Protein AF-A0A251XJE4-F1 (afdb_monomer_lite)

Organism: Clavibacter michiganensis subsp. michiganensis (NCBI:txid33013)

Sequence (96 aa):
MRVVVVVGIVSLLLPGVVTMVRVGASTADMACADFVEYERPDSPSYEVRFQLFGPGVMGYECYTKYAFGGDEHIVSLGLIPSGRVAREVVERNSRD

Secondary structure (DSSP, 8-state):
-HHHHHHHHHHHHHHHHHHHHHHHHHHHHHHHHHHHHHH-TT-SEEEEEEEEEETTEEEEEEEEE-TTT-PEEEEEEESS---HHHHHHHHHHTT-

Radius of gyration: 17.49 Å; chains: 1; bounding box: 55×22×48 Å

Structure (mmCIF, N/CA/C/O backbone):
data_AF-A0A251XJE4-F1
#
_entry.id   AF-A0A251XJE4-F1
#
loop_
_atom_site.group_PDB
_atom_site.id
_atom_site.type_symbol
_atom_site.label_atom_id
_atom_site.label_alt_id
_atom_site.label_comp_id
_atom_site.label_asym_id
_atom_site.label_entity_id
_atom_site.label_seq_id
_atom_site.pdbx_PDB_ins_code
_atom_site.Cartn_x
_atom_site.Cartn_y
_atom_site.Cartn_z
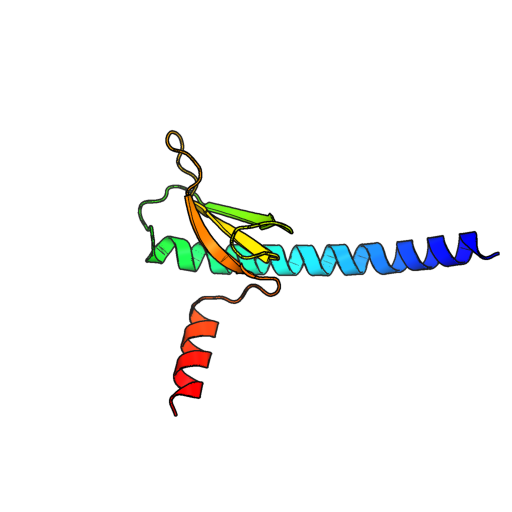_atom_site.occupancy
_atom_site.B_iso_or_equiv
_atom_site.auth_seq_id
_atom_site.auth_comp_id
_atom_site.auth_asym_id
_atom_site.auth_atom_id
_atom_site.pdbx_PDB_model_num
ATOM 1 N N . MET A 1 1 ? -31.086 0.464 23.644 1.00 69.56 1 MET A N 1
ATOM 2 C CA . MET A 1 1 ? -29.771 0.382 24.324 1.00 69.56 1 MET A CA 1
ATOM 3 C C . MET A 1 1 ? -28.684 -0.285 23.476 1.00 69.56 1 MET A C 1
ATOM 5 O O . MET A 1 1 ? -27.666 0.350 23.265 1.00 69.56 1 MET A O 1
ATOM 9 N N . ARG A 1 2 ? -28.871 -1.494 22.917 1.00 88.06 2 ARG A N 1
ATOM 10 C CA . ARG A 1 2 ? -27.808 -2.191 22.148 1.00 88.06 2 ARG A CA 1
ATOM 11 C C . ARG A 1 2 ? -27.351 -1.477 20.862 1.00 88.06 2 ARG A C 1
ATOM 13 O O . ARG A 1 2 ? -26.162 -1.449 20.585 1.00 88.06 2 ARG A O 1
ATOM 20 N N . VAL A 1 3 ? -28.271 -0.853 20.120 1.00 93.81 3 VAL A N 1
ATOM 21 C CA . VAL A 1 3 ? -27.951 -0.146 18.860 1.00 93.81 3 VAL A CA 1
ATOM 22 C C . VAL A 1 3 ? -27.023 1.050 19.091 1.00 93.81 3 VAL A C 1
ATOM 24 O O . VAL A 1 3 ? -26.054 1.221 18.364 1.00 93.81 3 VAL A O 1
ATOM 27 N N . VAL A 1 4 ? -27.273 1.833 20.145 1.00 93.25 4 VAL A N 1
ATOM 28 C CA . VAL A 1 4 ? -26.458 3.011 20.491 1.00 93.25 4 VAL A CA 1
ATOM 29 C C . VAL A 1 4 ? -25.019 2.604 20.815 1.00 93.25 4 VAL A C 1
ATOM 31 O O . VAL A 1 4 ? -24.080 3.263 20.384 1.00 93.25 4 VAL A O 1
ATOM 34 N N . VAL A 1 5 ? -24.841 1.474 21.507 1.00 94.38 5 VAL A N 1
ATOM 35 C CA . VAL A 1 5 ? -23.515 0.923 21.822 1.00 94.38 5 VAL A CA 1
ATOM 36 C C . VAL A 1 5 ? -22.776 0.503 20.551 1.00 94.38 5 VAL A C 1
ATOM 38 O O . VAL A 1 5 ? -21.613 0.855 20.385 1.00 94.38 5 VAL A O 1
ATOM 41 N N . VAL A 1 6 ? -23.445 -0.196 19.629 1.00 95.56 6 VAL A N 1
ATOM 42 C CA . VAL A 1 6 ? -22.827 -0.623 18.362 1.00 95.56 6 VAL A CA 1
ATOM 43 C C . VAL A 1 6 ? -22.406 0.584 17.524 1.00 95.56 6 VAL A C 1
ATOM 45 O O . VAL A 1 6 ? -21.279 0.620 17.043 1.00 95.56 6 VAL A O 1
ATOM 48 N N . VAL A 1 7 ? -23.262 1.602 17.402 1.00 95.12 7 VAL A N 1
ATOM 49 C CA . VAL A 1 7 ? -22.927 2.840 16.678 1.00 95.12 7 VAL A CA 1
ATOM 50 C C . VAL A 1 7 ? -21.743 3.555 17.331 1.00 95.12 7 VAL A C 1
ATOM 52 O O . VAL A 1 7 ? -20.826 3.974 16.627 1.00 95.12 7 VAL A O 1
ATOM 55 N N . GLY A 1 8 ? -21.715 3.627 18.666 1.00 94.44 8 GLY A N 1
ATOM 56 C CA . GLY A 1 8 ? -20.588 4.181 19.416 1.00 94.44 8 GLY A CA 1
ATOM 57 C C . GLY A 1 8 ? -19.273 3.466 19.095 1.00 94.44 8 GLY A C 1
ATOM 58 O O . GLY A 1 8 ? -18.297 4.111 18.719 1.00 94.44 8 GLY A O 1
ATOM 59 N N . ILE A 1 9 ? -19.264 2.131 19.145 1.00 95.81 9 ILE A N 1
ATOM 60 C CA . ILE A 1 9 ? -18.079 1.317 18.831 1.00 95.81 9 ILE A CA 1
ATOM 61 C C . ILE A 1 9 ? -17.630 1.526 17.381 1.00 95.81 9 ILE A C 1
ATOM 63 O O . ILE A 1 9 ? -16.450 1.761 17.137 1.00 95.81 9 ILE A O 1
ATOM 67 N N . VAL A 1 10 ? -18.552 1.496 16.416 1.00 95.50 10 VAL A N 1
ATOM 68 C CA . VAL A 1 10 ? -18.218 1.696 14.996 1.00 95.50 10 VAL A CA 1
ATOM 69 C C . VAL A 1 10 ? -17.627 3.087 14.768 1.00 95.50 10 VAL A C 1
ATOM 71 O O . VAL A 1 10 ? -16.621 3.210 14.074 1.00 95.50 10 VAL A O 1
ATOM 74 N N . SER A 1 11 ? -18.188 4.124 15.398 1.00 93.69 11 SER A N 1
ATOM 75 C CA . SER A 1 11 ? -17.657 5.489 15.303 1.00 93.69 11 SER A CA 1
ATOM 76 C C . SER A 1 11 ? -16.262 5.641 15.919 1.00 93.69 11 SER A C 1
ATOM 78 O O . SER A 1 11 ? -15.469 6.432 15.419 1.00 93.69 11 SER A O 1
ATOM 80 N N . LEU A 1 12 ? -15.937 4.850 16.949 1.00 95.19 12 LEU A N 1
ATOM 81 C CA . LEU A 1 12 ? -14.612 4.827 17.569 1.00 95.19 12 LEU A CA 1
ATOM 82 C C . LEU A 1 12 ? -13.587 4.058 16.717 1.00 95.19 12 LEU A C 1
ATOM 84 O O . LEU A 1 12 ? -12.426 4.449 16.636 1.00 95.19 12 LEU A O 1
ATOM 88 N N . LEU A 1 13 ? -14.009 2.968 16.071 1.00 95.88 13 LEU A N 1
ATOM 89 C CA . LEU A 1 13 ? -13.130 2.115 15.266 1.00 95.88 13 LEU A CA 1
ATOM 90 C C . LEU A 1 13 ? -12.863 2.682 13.870 1.00 95.88 13 LEU A C 1
ATOM 92 O O . LEU A 1 13 ? -11.752 2.538 13.361 1.00 95.88 13 LEU A O 1
ATOM 96 N N . LEU A 1 14 ? -13.850 3.346 13.263 1.00 94.94 14 LEU A N 1
ATOM 97 C CA . LEU A 1 14 ? -13.743 3.969 11.941 1.00 94.94 14 LEU A CA 1
ATOM 98 C C . LEU A 1 14 ? -12.465 4.806 11.754 1.00 94.94 14 LEU A C 1
ATOM 100 O O . LEU A 1 14 ? -11.720 4.524 10.814 1.00 94.94 14 LEU A O 1
ATOM 104 N N . PRO A 1 15 ? -12.148 5.788 12.621 1.00 91.50 15 PRO A N 1
ATOM 105 C CA . PRO A 1 15 ? -10.931 6.579 12.462 1.00 91.50 15 PRO A CA 1
ATOM 106 C C . PRO A 1 15 ? -9.660 5.737 12.632 1.00 91.50 15 PRO A C 1
ATOM 108 O O . PRO A 1 15 ? -8.676 5.980 11.934 1.00 91.50 15 PRO A O 1
ATOM 111 N N . GLY A 1 16 ? -9.679 4.718 13.498 1.00 90.38 16 GLY A N 1
ATOM 112 C CA . GLY A 1 16 ? -8.548 3.810 13.696 1.00 90.38 16 GLY A CA 1
ATOM 113 C C . GLY A 1 16 ? -8.215 3.012 12.435 1.00 90.38 16 GLY A C 1
ATOM 114 O O . GLY A 1 16 ? -7.073 3.022 11.978 1.00 90.38 16 GLY A O 1
ATOM 115 N N . VAL A 1 17 ? -9.226 2.393 11.819 1.00 88.75 17 VAL A N 1
ATOM 116 C CA . VAL A 1 17 ? -9.057 1.613 10.582 1.00 88.75 17 VAL A CA 1
ATOM 117 C C . VAL A 1 17 ? -8.616 2.508 9.423 1.00 88.75 17 VAL A C 1
ATOM 119 O O . VAL A 1 17 ? -7.682 2.162 8.703 1.00 88.75 17 VAL A O 1
ATOM 122 N N . VAL A 1 18 ? -9.225 3.690 9.267 1.00 89.31 18 VAL A N 1
ATOM 123 C CA . VAL A 1 18 ? -8.830 4.653 8.223 1.00 89.31 18 VAL A CA 1
ATOM 124 C C . VAL A 1 18 ? -7.373 5.082 8.392 1.00 89.31 18 VAL A C 1
ATOM 126 O O . VAL A 1 18 ? -6.647 5.192 7.403 1.00 89.31 18 VAL A O 1
ATOM 129 N N . THR A 1 19 ? -6.928 5.294 9.631 1.00 88.88 19 THR A N 1
ATOM 130 C CA . THR A 1 19 ? -5.538 5.663 9.918 1.00 88.88 19 THR A CA 1
ATOM 131 C C . THR A 1 19 ? -4.584 4.523 9.571 1.00 88.88 19 THR A C 1
ATOM 133 O O . THR A 1 19 ? -3.597 4.763 8.881 1.00 88.88 19 THR A O 1
ATOM 136 N N . MET A 1 20 ? -4.898 3.282 9.961 1.00 84.25 20 MET A N 1
ATOM 137 C CA . MET A 1 20 ? -4.091 2.109 9.597 1.00 84.25 20 MET A CA 1
ATOM 138 C C . MET A 1 20 ? -3.939 1.956 8.080 1.00 84.25 20 MET A C 1
ATOM 140 O O . MET A 1 20 ? -2.825 1.778 7.593 1.00 84.25 20 MET A O 1
ATOM 144 N N . VAL A 1 21 ? -5.034 2.078 7.325 1.00 85.50 21 VAL A N 1
ATOM 145 C CA . VAL A 1 21 ? -4.993 1.974 5.858 1.00 85.50 21 VAL A CA 1
ATOM 146 C C . VAL A 1 21 ? -4.193 3.125 5.245 1.00 85.50 21 VAL A C 1
ATOM 148 O O . VAL A 1 21 ? -3.383 2.898 4.356 1.00 85.50 21 VAL A O 1
ATOM 151 N N . ARG A 1 22 ? -4.351 4.363 5.732 1.00 85.81 22 ARG A N 1
ATOM 152 C CA . ARG A 1 22 ? -3.576 5.508 5.220 1.00 85.81 22 ARG A CA 1
ATOM 153 C C . ARG A 1 22 ? -2.079 5.357 5.451 1.00 85.81 22 ARG A C 1
ATOM 155 O O . ARG A 1 22 ? -1.303 5.653 4.548 1.00 85.81 22 ARG A O 1
ATOM 162 N N . VAL A 1 23 ? -1.683 4.913 6.642 1.00 87.44 23 VAL A N 1
ATOM 163 C CA . VAL A 1 23 ? -0.270 4.679 6.959 1.00 87.44 23 VAL A CA 1
ATOM 164 C C . VAL A 1 23 ? 0.282 3.573 6.064 1.00 87.44 23 VAL A C 1
ATOM 166 O O . VAL A 1 23 ? 1.302 3.787 5.419 1.00 87.44 23 VAL A O 1
ATOM 169 N N . GLY A 1 24 ? -0.433 2.449 5.934 1.00 85.31 24 GLY A N 1
ATOM 170 C CA . GLY A 1 24 ? -0.043 1.365 5.030 1.00 85.31 24 GLY A CA 1
ATOM 171 C
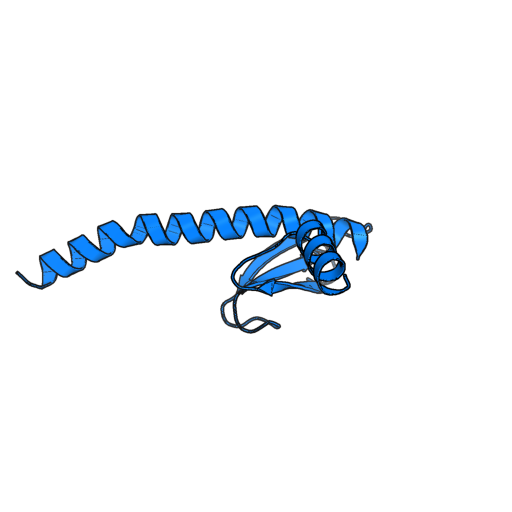 C . GLY A 1 24 ? 0.113 1.834 3.582 1.00 85.31 24 GLY A C 1
ATOM 172 O O . GLY A 1 24 ? 1.133 1.557 2.964 1.00 85.31 24 GLY A O 1
ATOM 173 N N . ALA A 1 25 ? -0.837 2.616 3.066 1.00 86.50 25 ALA A N 1
ATOM 174 C CA . ALA A 1 25 ? -0.764 3.167 1.716 1.00 86.50 25 ALA A CA 1
ATOM 175 C C . ALA A 1 25 ? 0.451 4.086 1.527 1.00 86.50 25 ALA A C 1
ATOM 177 O O . ALA A 1 25 ? 1.162 3.956 0.537 1.00 86.50 25 ALA A O 1
ATOM 178 N N . SER A 1 26 ? 0.732 4.969 2.491 1.00 88.19 26 SER A N 1
ATOM 179 C CA . SER A 1 26 ? 1.896 5.859 2.429 1.00 88.19 26 SER A CA 1
ATOM 180 C C . SER A 1 26 ? 3.219 5.093 2.471 1.00 88.19 26 SER A C 1
ATOM 182 O O . SER A 1 26 ? 4.159 5.477 1.782 1.00 88.19 26 SER A O 1
ATOM 184 N N . THR A 1 27 ? 3.312 4.030 3.271 1.00 86.38 27 THR A N 1
ATOM 185 C CA . THR A 1 27 ? 4.507 3.178 3.320 1.00 86.38 27 THR A CA 1
ATOM 186 C C . THR A 1 27 ? 4.658 2.361 2.037 1.00 86.38 27 THR A C 1
ATOM 188 O O . THR A 1 27 ? 5.766 2.239 1.521 1.00 86.38 27 THR A O 1
ATOM 191 N N . ALA A 1 28 ? 3.554 1.839 1.494 1.00 86.56 28 ALA A N 1
ATOM 192 C CA . ALA A 1 28 ? 3.554 1.113 0.230 1.00 86.56 28 ALA A CA 1
ATOM 193 C C . ALA A 1 28 ? 3.964 1.999 -0.950 1.00 86.56 28 ALA A C 1
ATOM 195 O O . ALA A 1 28 ? 4.681 1.523 -1.818 1.00 86.56 28 ALA A O 1
ATOM 196 N N . ASP A 1 29 ? 3.561 3.272 -0.964 1.00 88.88 29 ASP A N 1
ATOM 197 C CA . ASP A 1 29 ? 3.969 4.256 -1.974 1.00 88.88 29 ASP A CA 1
ATOM 198 C C . ASP A 1 29 ? 5.494 4.434 -1.995 1.00 88.88 29 ASP A C 1
ATOM 200 O O . ASP A 1 29 ? 6.141 4.206 -3.016 1.00 88.88 29 ASP A O 1
ATOM 204 N N . MET A 1 30 ? 6.089 4.699 -0.827 1.00 87.06 30 MET A N 1
ATOM 205 C CA . MET A 1 30 ? 7.544 4.830 -0.690 1.00 87.06 30 MET A CA 1
ATOM 206 C C . MET A 1 30 ? 8.286 3.555 -1.108 1.00 87.06 30 MET A C 1
ATOM 208 O O . MET A 1 30 ? 9.313 3.623 -1.777 1.00 87.06 30 MET A O 1
ATOM 212 N N . ALA A 1 31 ? 7.773 2.387 -0.716 1.00 86.75 31 ALA A N 1
ATOM 213 C CA . ALA A 1 31 ? 8.373 1.110 -1.076 1.00 86.75 31 ALA A CA 1
ATOM 214 C C . ALA A 1 31 ? 8.237 0.817 -2.581 1.00 86.75 31 ALA A C 1
ATOM 216 O O . ALA A 1 31 ? 9.200 0.378 -3.201 1.00 86.75 31 ALA A O 1
ATOM 217 N N . CYS A 1 32 ? 7.080 1.095 -3.184 1.00 86.62 32 CYS A N 1
ATOM 218 C CA . CYS A 1 32 ? 6.870 0.963 -4.624 1.00 86.62 32 CYS A CA 1
ATOM 219 C C . CYS A 1 32 ? 7.801 1.858 -5.429 1.00 86.62 32 CYS A C 1
ATOM 221 O O . CYS A 1 32 ? 8.354 1.383 -6.412 1.00 86.62 32 CYS A O 1
ATOM 223 N N . ALA A 1 33 ? 7.990 3.112 -5.016 1.00 87.25 33 ALA A N 1
ATOM 224 C CA . ALA A 1 33 ? 8.897 4.031 -5.695 1.00 87.25 33 ALA A CA 1
ATOM 225 C C . ALA A 1 33 ? 10.315 3.444 -5.790 1.00 87.25 33 ALA A C 1
ATOM 227 O O . ALA A 1 33 ? 10.885 3.397 -6.877 1.00 87.25 33 ALA A O 1
ATOM 228 N N . ASP A 1 34 ? 10.823 2.902 -4.678 1.00 87.00 34 ASP A N 1
ATOM 229 C CA . ASP A 1 34 ? 12.102 2.188 -4.638 1.00 87.00 34 ASP A CA 1
ATOM 230 C C . ASP A 1 34 ? 12.070 0.981 -5.597 1.00 87.00 34 ASP A C 1
ATOM 232 O O . ASP A 1 34 ? 12.861 0.906 -6.539 1.00 87.00 34 ASP A O 1
ATOM 236 N N . PHE A 1 35 ? 11.113 0.055 -5.444 1.00 83.25 35 PHE A N 1
ATOM 237 C CA . PHE A 1 35 ? 11.020 -1.146 -6.290 1.00 83.25 35 PHE A CA 1
ATOM 238 C C . PHE A 1 35 ? 10.947 -0.839 -7.793 1.00 83.25 35 PHE A C 1
ATOM 240 O O . PHE A 1 35 ? 11.664 -1.478 -8.564 1.00 83.25 35 PHE A O 1
ATOM 247 N N . VAL A 1 36 ? 10.137 0.141 -8.199 1.00 85.88 36 VAL A N 1
ATOM 248 C CA . VAL A 1 36 ? 9.985 0.574 -9.596 1.00 85.88 36 VAL A CA 1
ATOM 249 C C . VAL A 1 36 ? 11.305 1.112 -10.138 1.00 85.88 36 VAL A C 1
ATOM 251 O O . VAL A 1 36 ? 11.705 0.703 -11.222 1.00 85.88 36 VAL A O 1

## EXERCISE BRIEF
In the listing above, the lines from the one containing "ATOM 177 O O" through the one containing "ATOM 180 C C" must be set down exactly, with no other lines.

## WORKED SOLUTION
ATOM 177 O O . ALA A 1 25 ? 1.162 3.956 0.537 1.00 86.50 25 ALA A O 1
ATOM 178 N N . SER A 1 26 ? 0.732 4.969 2.491 1.00 88.19 26 SER A N 1
ATOM 179 C CA . SER A 1 26 ? 1.896 5.859 2.429 1.00 88.19 26 SER A CA 1
ATOM 180 C C . SER A 1 26 ? 3.219 5.093 2.471 1.00 88.19 26 SER A C 1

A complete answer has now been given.